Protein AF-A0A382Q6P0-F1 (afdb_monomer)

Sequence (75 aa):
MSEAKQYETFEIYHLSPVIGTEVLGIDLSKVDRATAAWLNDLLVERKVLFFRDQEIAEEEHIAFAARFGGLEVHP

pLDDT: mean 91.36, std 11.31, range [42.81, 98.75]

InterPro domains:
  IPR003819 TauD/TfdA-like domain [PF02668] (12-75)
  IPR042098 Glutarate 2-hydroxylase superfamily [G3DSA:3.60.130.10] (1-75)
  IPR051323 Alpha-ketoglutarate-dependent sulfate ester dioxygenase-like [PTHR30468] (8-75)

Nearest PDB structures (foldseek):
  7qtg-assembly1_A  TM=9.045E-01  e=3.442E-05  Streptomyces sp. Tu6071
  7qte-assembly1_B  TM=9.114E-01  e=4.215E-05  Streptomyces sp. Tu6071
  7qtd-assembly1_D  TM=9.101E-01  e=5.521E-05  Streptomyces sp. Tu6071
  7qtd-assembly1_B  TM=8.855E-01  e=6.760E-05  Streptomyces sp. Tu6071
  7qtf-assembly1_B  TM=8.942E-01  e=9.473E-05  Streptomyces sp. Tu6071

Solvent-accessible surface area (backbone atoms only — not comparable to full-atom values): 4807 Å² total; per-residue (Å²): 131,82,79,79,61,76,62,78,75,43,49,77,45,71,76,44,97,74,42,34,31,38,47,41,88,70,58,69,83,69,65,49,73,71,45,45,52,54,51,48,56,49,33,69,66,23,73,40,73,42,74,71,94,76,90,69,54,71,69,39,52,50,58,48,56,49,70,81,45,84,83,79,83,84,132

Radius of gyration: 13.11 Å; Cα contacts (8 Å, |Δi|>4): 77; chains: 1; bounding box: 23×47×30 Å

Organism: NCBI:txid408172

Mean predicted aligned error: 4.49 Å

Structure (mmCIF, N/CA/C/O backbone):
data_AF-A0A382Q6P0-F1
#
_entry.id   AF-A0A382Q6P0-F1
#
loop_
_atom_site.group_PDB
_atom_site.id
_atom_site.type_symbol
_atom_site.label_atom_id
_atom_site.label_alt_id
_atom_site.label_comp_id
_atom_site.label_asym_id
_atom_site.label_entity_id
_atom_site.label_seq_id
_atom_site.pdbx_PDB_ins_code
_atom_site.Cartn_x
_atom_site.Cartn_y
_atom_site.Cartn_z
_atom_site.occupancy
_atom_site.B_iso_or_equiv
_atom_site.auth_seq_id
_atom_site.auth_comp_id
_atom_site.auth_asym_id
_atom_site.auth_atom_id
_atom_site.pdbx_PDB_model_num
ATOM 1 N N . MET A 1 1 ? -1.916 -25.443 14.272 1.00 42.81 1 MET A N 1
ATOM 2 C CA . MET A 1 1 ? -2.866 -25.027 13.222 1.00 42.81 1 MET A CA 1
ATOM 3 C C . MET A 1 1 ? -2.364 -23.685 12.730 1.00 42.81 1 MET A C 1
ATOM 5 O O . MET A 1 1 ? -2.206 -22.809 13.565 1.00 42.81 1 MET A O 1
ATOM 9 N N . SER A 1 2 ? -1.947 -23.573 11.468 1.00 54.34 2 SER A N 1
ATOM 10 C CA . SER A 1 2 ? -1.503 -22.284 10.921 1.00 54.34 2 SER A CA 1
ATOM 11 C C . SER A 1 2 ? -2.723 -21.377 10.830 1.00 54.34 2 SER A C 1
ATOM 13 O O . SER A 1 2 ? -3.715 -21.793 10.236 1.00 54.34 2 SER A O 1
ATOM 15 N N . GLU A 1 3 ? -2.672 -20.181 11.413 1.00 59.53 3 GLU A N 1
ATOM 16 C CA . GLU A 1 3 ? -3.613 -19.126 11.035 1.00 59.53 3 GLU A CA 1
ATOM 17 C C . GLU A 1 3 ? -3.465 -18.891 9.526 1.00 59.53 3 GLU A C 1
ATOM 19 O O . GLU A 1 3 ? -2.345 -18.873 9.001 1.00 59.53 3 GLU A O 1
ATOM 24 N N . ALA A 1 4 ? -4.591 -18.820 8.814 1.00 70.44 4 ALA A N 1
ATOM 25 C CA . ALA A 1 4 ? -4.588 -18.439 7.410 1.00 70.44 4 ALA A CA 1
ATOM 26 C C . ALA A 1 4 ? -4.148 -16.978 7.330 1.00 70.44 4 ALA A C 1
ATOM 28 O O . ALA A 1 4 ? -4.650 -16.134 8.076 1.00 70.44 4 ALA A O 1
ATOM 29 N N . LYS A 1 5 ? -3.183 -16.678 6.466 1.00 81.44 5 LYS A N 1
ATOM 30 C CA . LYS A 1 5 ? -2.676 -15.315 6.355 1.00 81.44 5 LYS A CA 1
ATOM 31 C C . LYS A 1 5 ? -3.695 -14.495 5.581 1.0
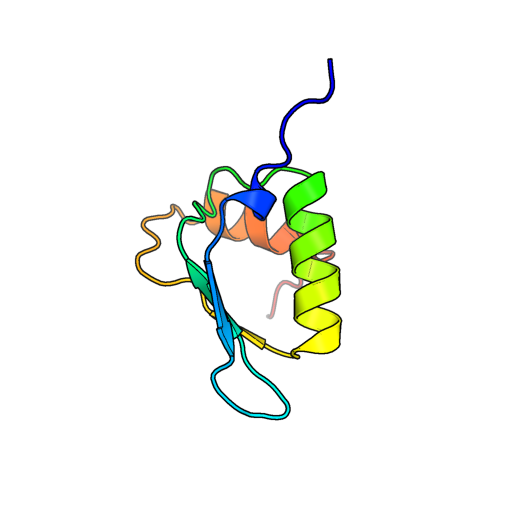0 81.44 5 LYS A C 1
ATOM 33 O O . LYS A 1 5 ? -4.058 -14.864 4.469 1.00 81.44 5 LYS A O 1
ATOM 38 N N . GLN A 1 6 ? -4.134 -13.381 6.156 1.00 85.94 6 GLN A N 1
ATOM 39 C CA . GLN A 1 6 ? -5.199 -12.546 5.593 1.00 85.94 6 GLN A CA 1
ATOM 40 C C . GLN A 1 6 ? -4.942 -12.156 4.125 1.00 85.94 6 GLN A C 1
ATOM 42 O O . GLN A 1 6 ? -5.868 -12.122 3.324 1.00 85.94 6 GLN A O 1
ATOM 47 N N . TYR A 1 7 ? -3.683 -11.930 3.746 1.00 88.81 7 TYR A N 1
ATOM 48 C CA . TYR A 1 7 ? -3.326 -11.541 2.382 1.00 88.81 7 TYR A CA 1
ATOM 49 C C . TYR A 1 7 ? -3.482 -12.636 1.319 1.00 88.81 7 TYR A C 1
ATOM 51 O O . TYR A 1 7 ? -3.476 -12.325 0.133 1.00 88.81 7 TYR A O 1
ATOM 59 N N . GLU A 1 8 ? -3.639 -13.906 1.703 1.00 91.62 8 GLU A N 1
ATOM 60 C CA . GLU A 1 8 ? -3.867 -15.003 0.749 1.00 91.62 8 GLU A CA 1
ATOM 61 C C . GLU A 1 8 ? -5.269 -14.946 0.126 1.00 91.62 8 GLU A C 1
ATOM 63 O O . GLU A 1 8 ? -5
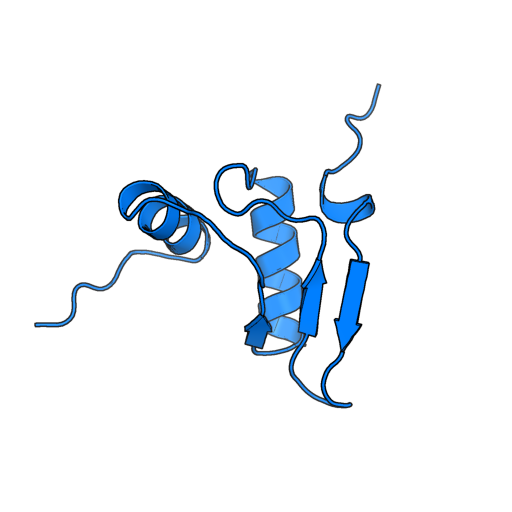.504 -15.563 -0.911 1.00 91.62 8 GLU A O 1
ATOM 68 N N . THR A 1 9 ? -6.196 -14.196 0.733 1.00 94.06 9 THR A N 1
ATOM 69 C CA . THR A 1 9 ? -7.555 -14.001 0.210 1.00 94.06 9 THR A CA 1
ATOM 70 C C . THR A 1 9 ? -7.712 -12.728 -0.616 1.00 94.06 9 THR A C 1
ATOM 72 O O . THR A 1 9 ? -8.802 -12.477 -1.121 1.00 94.06 9 THR A O 1
ATOM 75 N N . PHE A 1 10 ? -6.677 -11.890 -0.714 1.00 96.38 10 PHE A N 1
ATOM 76 C CA . PHE A 1 10 ? -6.756 -10.640 -1.464 1.00 96.38 10 PHE A CA 1
ATOM 77 C C . PHE A 1 10 ? -6.598 -10.875 -2.962 1.00 96.38 10 PHE A C 1
ATOM 79 O O . PHE A 1 10 ? -5.806 -11.707 -3.404 1.00 96.38 10 PHE A O 1
ATOM 86 N N . GLU A 1 11 ? -7.313 -10.077 -3.747 1.00 97.75 11 GLU A N 1
ATOM 87 C CA . GLU A 1 11 ? -7.123 -10.021 -5.192 1.00 97.75 11 GLU A CA 1
ATOM 88 C C . GLU A 1 11 ? -6.151 -8.894 -5.545 1.00 97.75 11 GLU A C 1
ATOM 90 O O . GLU A 1 11 ? -6.179 -7.820 -4.940 1.00 97.75 11 GLU A O 1
ATOM 95 N N . ILE A 1 12 ? -5.297 -9.128 -6.544 1.00 97.50 12 ILE A N 1
ATOM 96 C CA . ILE A 1 12 ? -4.324 -8.143 -7.021 1.00 97.50 12 ILE A CA 1
ATOM 97 C C . ILE A 1 12 ? -4.474 -7.903 -8.522 1.00 97.50 12 ILE A C 1
ATOM 99 O O . ILE A 1 12 ? -4.563 -8.846 -9.309 1.00 97.50 12 ILE A O 1
ATOM 103 N N . TYR A 1 13 ? -4.437 -6.634 -8.928 1.00 98.12 13 TYR A N 1
ATOM 104 C CA . TYR A 1 13 ? -4.477 -6.230 -10.334 1.00 98.12 13 TYR A CA 1
ATOM 105 C C . TYR A 1 13 ? -3.303 -5.305 -10.640 1.00 98.12 13 TYR A C 1
ATOM 107 O O . TYR A 1 13 ? -3.217 -4.181 -10.146 1.00 98.12 13 TYR A O 1
ATOM 115 N N . HIS A 1 14 ? -2.373 -5.771 -11.470 1.00 98.19 14 HIS A N 1
ATOM 116 C CA . HIS A 1 14 ? -1.262 -4.945 -11.934 1.00 98.19 14 HIS A CA 1
ATOM 117 C C . HIS A 1 14 ? -1.750 -3.930 -12.968 1.00 98.19 14 HIS A C 1
ATOM 119 O O . HIS A 1 14 ? -2.287 -4.300 -14.009 1.00 98.19 14 HIS A O 1
ATOM 125 N N . LEU A 1 15 ? -1.535 -2.644 -12.687 1.00 97.62 15 LEU A N 1
ATOM 126 C CA . LEU A 1 15 ? -2.052 -1.553 -13.522 1.00 97.62 15 LEU A CA 1
ATOM 127 C C . LEU A 1 15 ? -1.155 -1.252 -14.728 1.00 97.62 15 LEU A C 1
ATOM 129 O O . LEU A 1 15 ? -1.620 -0.750 -15.748 1.00 97.62 15 LEU A O 1
ATOM 133 N N . SER A 1 16 ? 0.137 -1.560 -14.622 1.00 96.44 16 SER A N 1
ATOM 134 C CA . SER A 1 16 ? 1.080 -1.498 -15.736 1.00 96.44 16 SER A CA 1
ATOM 135 C C . SER A 1 16 ? 2.074 -2.661 -15.666 1.00 96.44 16 SER A C 1
ATOM 137 O O . SER A 1 16 ? 2.215 -3.284 -14.608 1.00 96.44 16 SER A O 1
ATOM 139 N N . PRO A 1 17 ? 2.818 -2.950 -16.750 1.00 96.25 17 PRO A N 1
ATOM 140 C CA . PRO A 1 17 ? 3.800 -4.033 -16.739 1.00 96.25 17 PRO A CA 1
ATOM 141 C C . PRO A 1 17 ? 4.875 -3.870 -15.655 1.00 96.25 17 PRO A C 1
ATOM 143 O O . PRO A 1 17 ? 5.304 -4.854 -15.059 1.00 96.25 17 PRO A O 1
ATOM 146 N N . VAL A 1 18 ? 5.286 -2.630 -15.365 1.00 95.75 18 VAL A N 1
ATOM 147 C CA . VAL A 1 18 ? 6.471 -2.358 -14.533 1.00 95.75 18 VAL A CA 1
ATOM 148 C C . VAL A 1 18 ? 6.107 -1.942 -13.110 1.00 95.75 18 VAL A C 1
ATOM 150 O O . VAL A 1 18 ? 6.750 -2.390 -12.168 1.00 95.75 18 VAL A O 1
ATOM 153 N N . ILE A 1 19 ? 5.086 -1.100 -12.937 1.00 97.88 19 ILE A N 1
ATOM 154 C CA . ILE A 1 19 ? 4.705 -0.545 -11.630 1.00 97.88 19 ILE A CA 1
ATOM 155 C C . ILE A 1 19 ? 3.188 -0.492 -11.449 1.00 97.88 19 ILE A C 1
ATOM 157 O O . ILE A 1 19 ? 2.423 -0.597 -12.409 1.00 97.88 19 ILE A O 1
ATOM 161 N N . GLY A 1 20 ? 2.749 -0.280 -10.216 1.00 98.12 20 GLY A N 1
ATOM 162 C CA . GLY A 1 20 ? 1.348 -0.126 -9.868 1.00 98.12 20 GLY A CA 1
ATOM 163 C C . GLY A 1 20 ? 0.643 -1.459 -9.695 1.00 98.12 20 GLY A C 1
ATOM 164 O O . GLY A 1 20 ? 0.658 -2.315 -10.589 1.00 98.12 20 GLY A O 1
ATOM 165 N N . THR A 1 21 ? 0.002 -1.603 -8.542 1.00 98.75 21 THR A N 1
ATOM 166 C CA . THR A 1 21 ? -0.893 -2.715 -8.228 1.00 98.75 21 THR A CA 1
ATOM 167 C C . THR A 1 21 ? -2.072 -2.199 -7.418 1.00 98.75 21 THR A C 1
ATOM 169 O O . THR A 1 21 ? -1.890 -1.474 -6.445 1.00 98.75 21 THR A O 1
ATOM 172 N N . GLU A 1 22 ? -3.277 -2.572 -7.816 1.00 98.56 22 GLU A N 1
ATOM 173 C CA . GLU A 1 22 ? -4.481 -2.420 -7.009 1.00 98.56 22 GLU A CA 1
ATOM 174 C C . GLU A 1 22 ? -4.677 -3.681 -6.162 1.00 98.56 22 GLU A C 1
ATOM 176 O O . GLU A 1 22 ? -4.536 -4.789 -6.683 1.00 98.56 22 GLU A O 1
ATOM 181 N N . VAL A 1 23 ? -4.957 -3.513 -4.867 1.00 98.25 23 VAL A N 1
ATOM 182 C CA . VAL A 1 23 ? -5.193 -4.611 -3.916 1.00 98.25 23 VAL A CA 1
ATOM 183 C C . VAL A 1 23 ? -6.635 -4.527 -3.421 1.00 98.25 23 VAL A C 1
ATOM 185 O O . VAL A 1 23 ? -7.031 -3.509 -2.853 1.00 98.25 23 VAL A O 1
ATOM 188 N N . LEU A 1 24 ? -7.414 -5.588 -3.636 1.00 97.56 24 LEU A N 1
ATOM 189 C CA . LEU A 1 24 ? -8.837 -5.653 -3.297 1.00 97.56 24 LEU A CA 1
ATOM 190 C C . LEU A 1 24 ? -9.099 -6.672 -2.187 1.00 97.56 24 LEU A C 1
ATOM 192 O O . LEU A 1 24 ? -8.330 -7.610 -1.972 1.00 97.56 24 LEU A O 1
ATOM 196 N N . GLY A 1 25 ? -10.222 -6.485 -1.490 1.00 95.31 25 GLY A N 1
ATOM 197 C CA . GLY A 1 25 ? -10.619 -7.322 -0.354 1.00 95.31 25 GLY A CA 1
ATOM 198 C C . GLY A 1 25 ? -9.868 -7.002 0.942 1.00 95.31 25 GLY A C 1
ATOM 199 O O . GLY A 1 25 ? -10.037 -7.704 1.938 1.00 95.31 25 GLY A O 1
ATOM 200 N N . ILE A 1 26 ? -9.053 -5.945 0.939 1.00 96.38 26 ILE A N 1
ATOM 201 C CA . ILE A 1 26 ? -8.340 -5.445 2.109 1.00 96.38 26 ILE A CA 1
ATOM 202 C C . ILE A 1 26 ? -9.120 -4.320 2.796 1.00 96.38 26 ILE A C 1
ATOM 204 O O . ILE A 1 26 ? -9
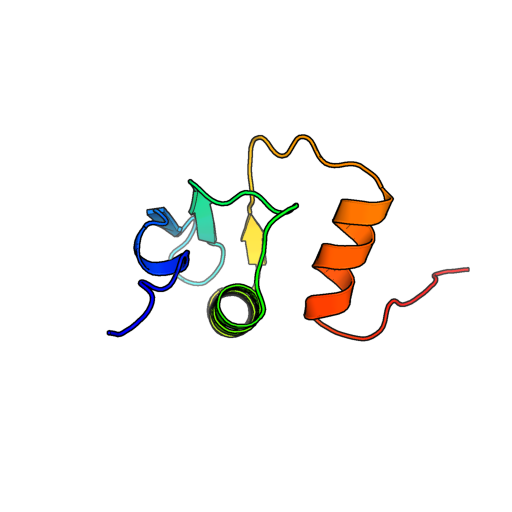.651 -3.417 2.151 1.00 96.38 26 ILE A O 1
ATOM 208 N N . ASP A 1 27 ? -9.142 -4.382 4.124 1.00 95.81 27 ASP A N 1
ATOM 209 C CA . ASP A 1 27 ? -9.644 -3.341 5.018 1.00 95.81 27 ASP A CA 1
ATOM 210 C C . ASP A 1 27 ? -8.443 -2.715 5.739 1.00 95.81 27 ASP A C 1
ATOM 212 O O . ASP A 1 27 ? -7.796 -3.376 6.565 1.00 95.81 27 ASP A O 1
ATOM 216 N N . LEU A 1 28 ? -8.116 -1.461 5.404 1.00 96.50 28 LEU A N 1
ATOM 217 C CA . LEU A 1 28 ? -6.933 -0.782 5.940 1.00 96.50 28 LEU A CA 1
ATOM 218 C C . LEU A 1 28 ? -6.990 -0.580 7.463 1.00 96.50 28 LEU A C 1
ATOM 220 O O . LEU A 1 28 ? -5.935 -0.544 8.101 1.00 96.50 28 LEU A O 1
ATOM 224 N N . SER A 1 29 ? -8.186 -0.551 8.064 1.00 95.06 29 SER A N 1
ATOM 225 C CA . SER A 1 29 ? -8.355 -0.451 9.523 1.00 95.06 29 SER A CA 1
ATOM 226 C C . SER A 1 29 ? -7.925 -1.726 10.270 1.00 95.06 29 SER A C 1
ATOM 228 O O . SER A 1 29 ? -7.652 -1.691 11.471 1.00 95.06 29 SER A O 1
ATOM 230 N N . LYS A 1 30 ? -7.813 -2.866 9.568 1.00 93.88 30 LYS A N 1
ATOM 231 C CA . LYS A 1 30 ? -7.563 -4.198 10.159 1.00 93.88 30 LYS A CA 1
ATOM 232 
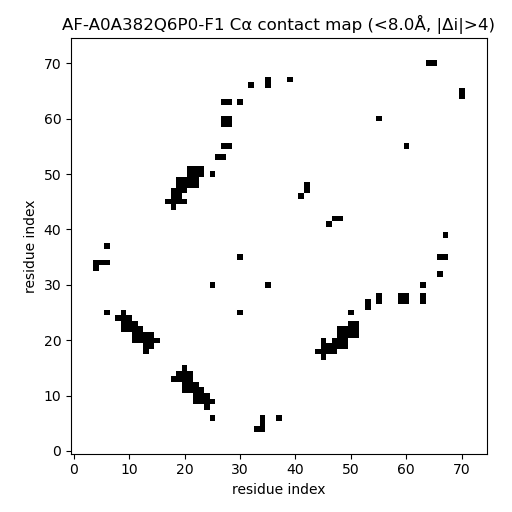C C . LYS A 1 30 ? -6.258 -4.844 9.708 1.00 93.88 30 LYS A C 1
ATOM 234 O O . LYS A 1 30 ? -6.076 -6.047 9.877 1.00 93.88 30 LYS A O 1
ATOM 239 N N . VAL A 1 31 ? -5.332 -4.073 9.145 1.00 94.31 31 VAL A N 1
ATOM 240 C CA . VAL A 1 31 ? -4.057 -4.613 8.657 1.00 94.31 31 VAL A CA 1
ATOM 241 C C . VAL A 1 31 ? -3.223 -5.124 9.830 1.00 94.31 31 VAL A C 1
ATOM 243 O O . VAL A 1 31 ? -2.805 -4.361 10.705 1.00 94.31 31 VAL A O 1
ATOM 246 N N . ASP A 1 32 ? -2.928 -6.420 9.847 1.00 93.25 32 ASP A N 1
ATOM 247 C CA . ASP A 1 32 ? -2.037 -7.036 10.828 1.00 93.25 32 ASP A CA 1
ATOM 248 C C . ASP A 1 32 ? -0.552 -6.882 10.434 1.00 93.25 32 ASP A C 1
ATOM 250 O O . ASP A 1 32 ? -0.195 -6.265 9.424 1.00 93.25 32 ASP A O 1
ATOM 254 N N . ARG A 1 33 ? 0.360 -7.393 11.269 1.00 92.38 33 ARG A N 1
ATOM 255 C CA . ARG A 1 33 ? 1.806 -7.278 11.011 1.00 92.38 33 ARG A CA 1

■ What is needed ■
The word "like" appears on some lines of the data above; count those lines and give only the total.

■ Result ■
2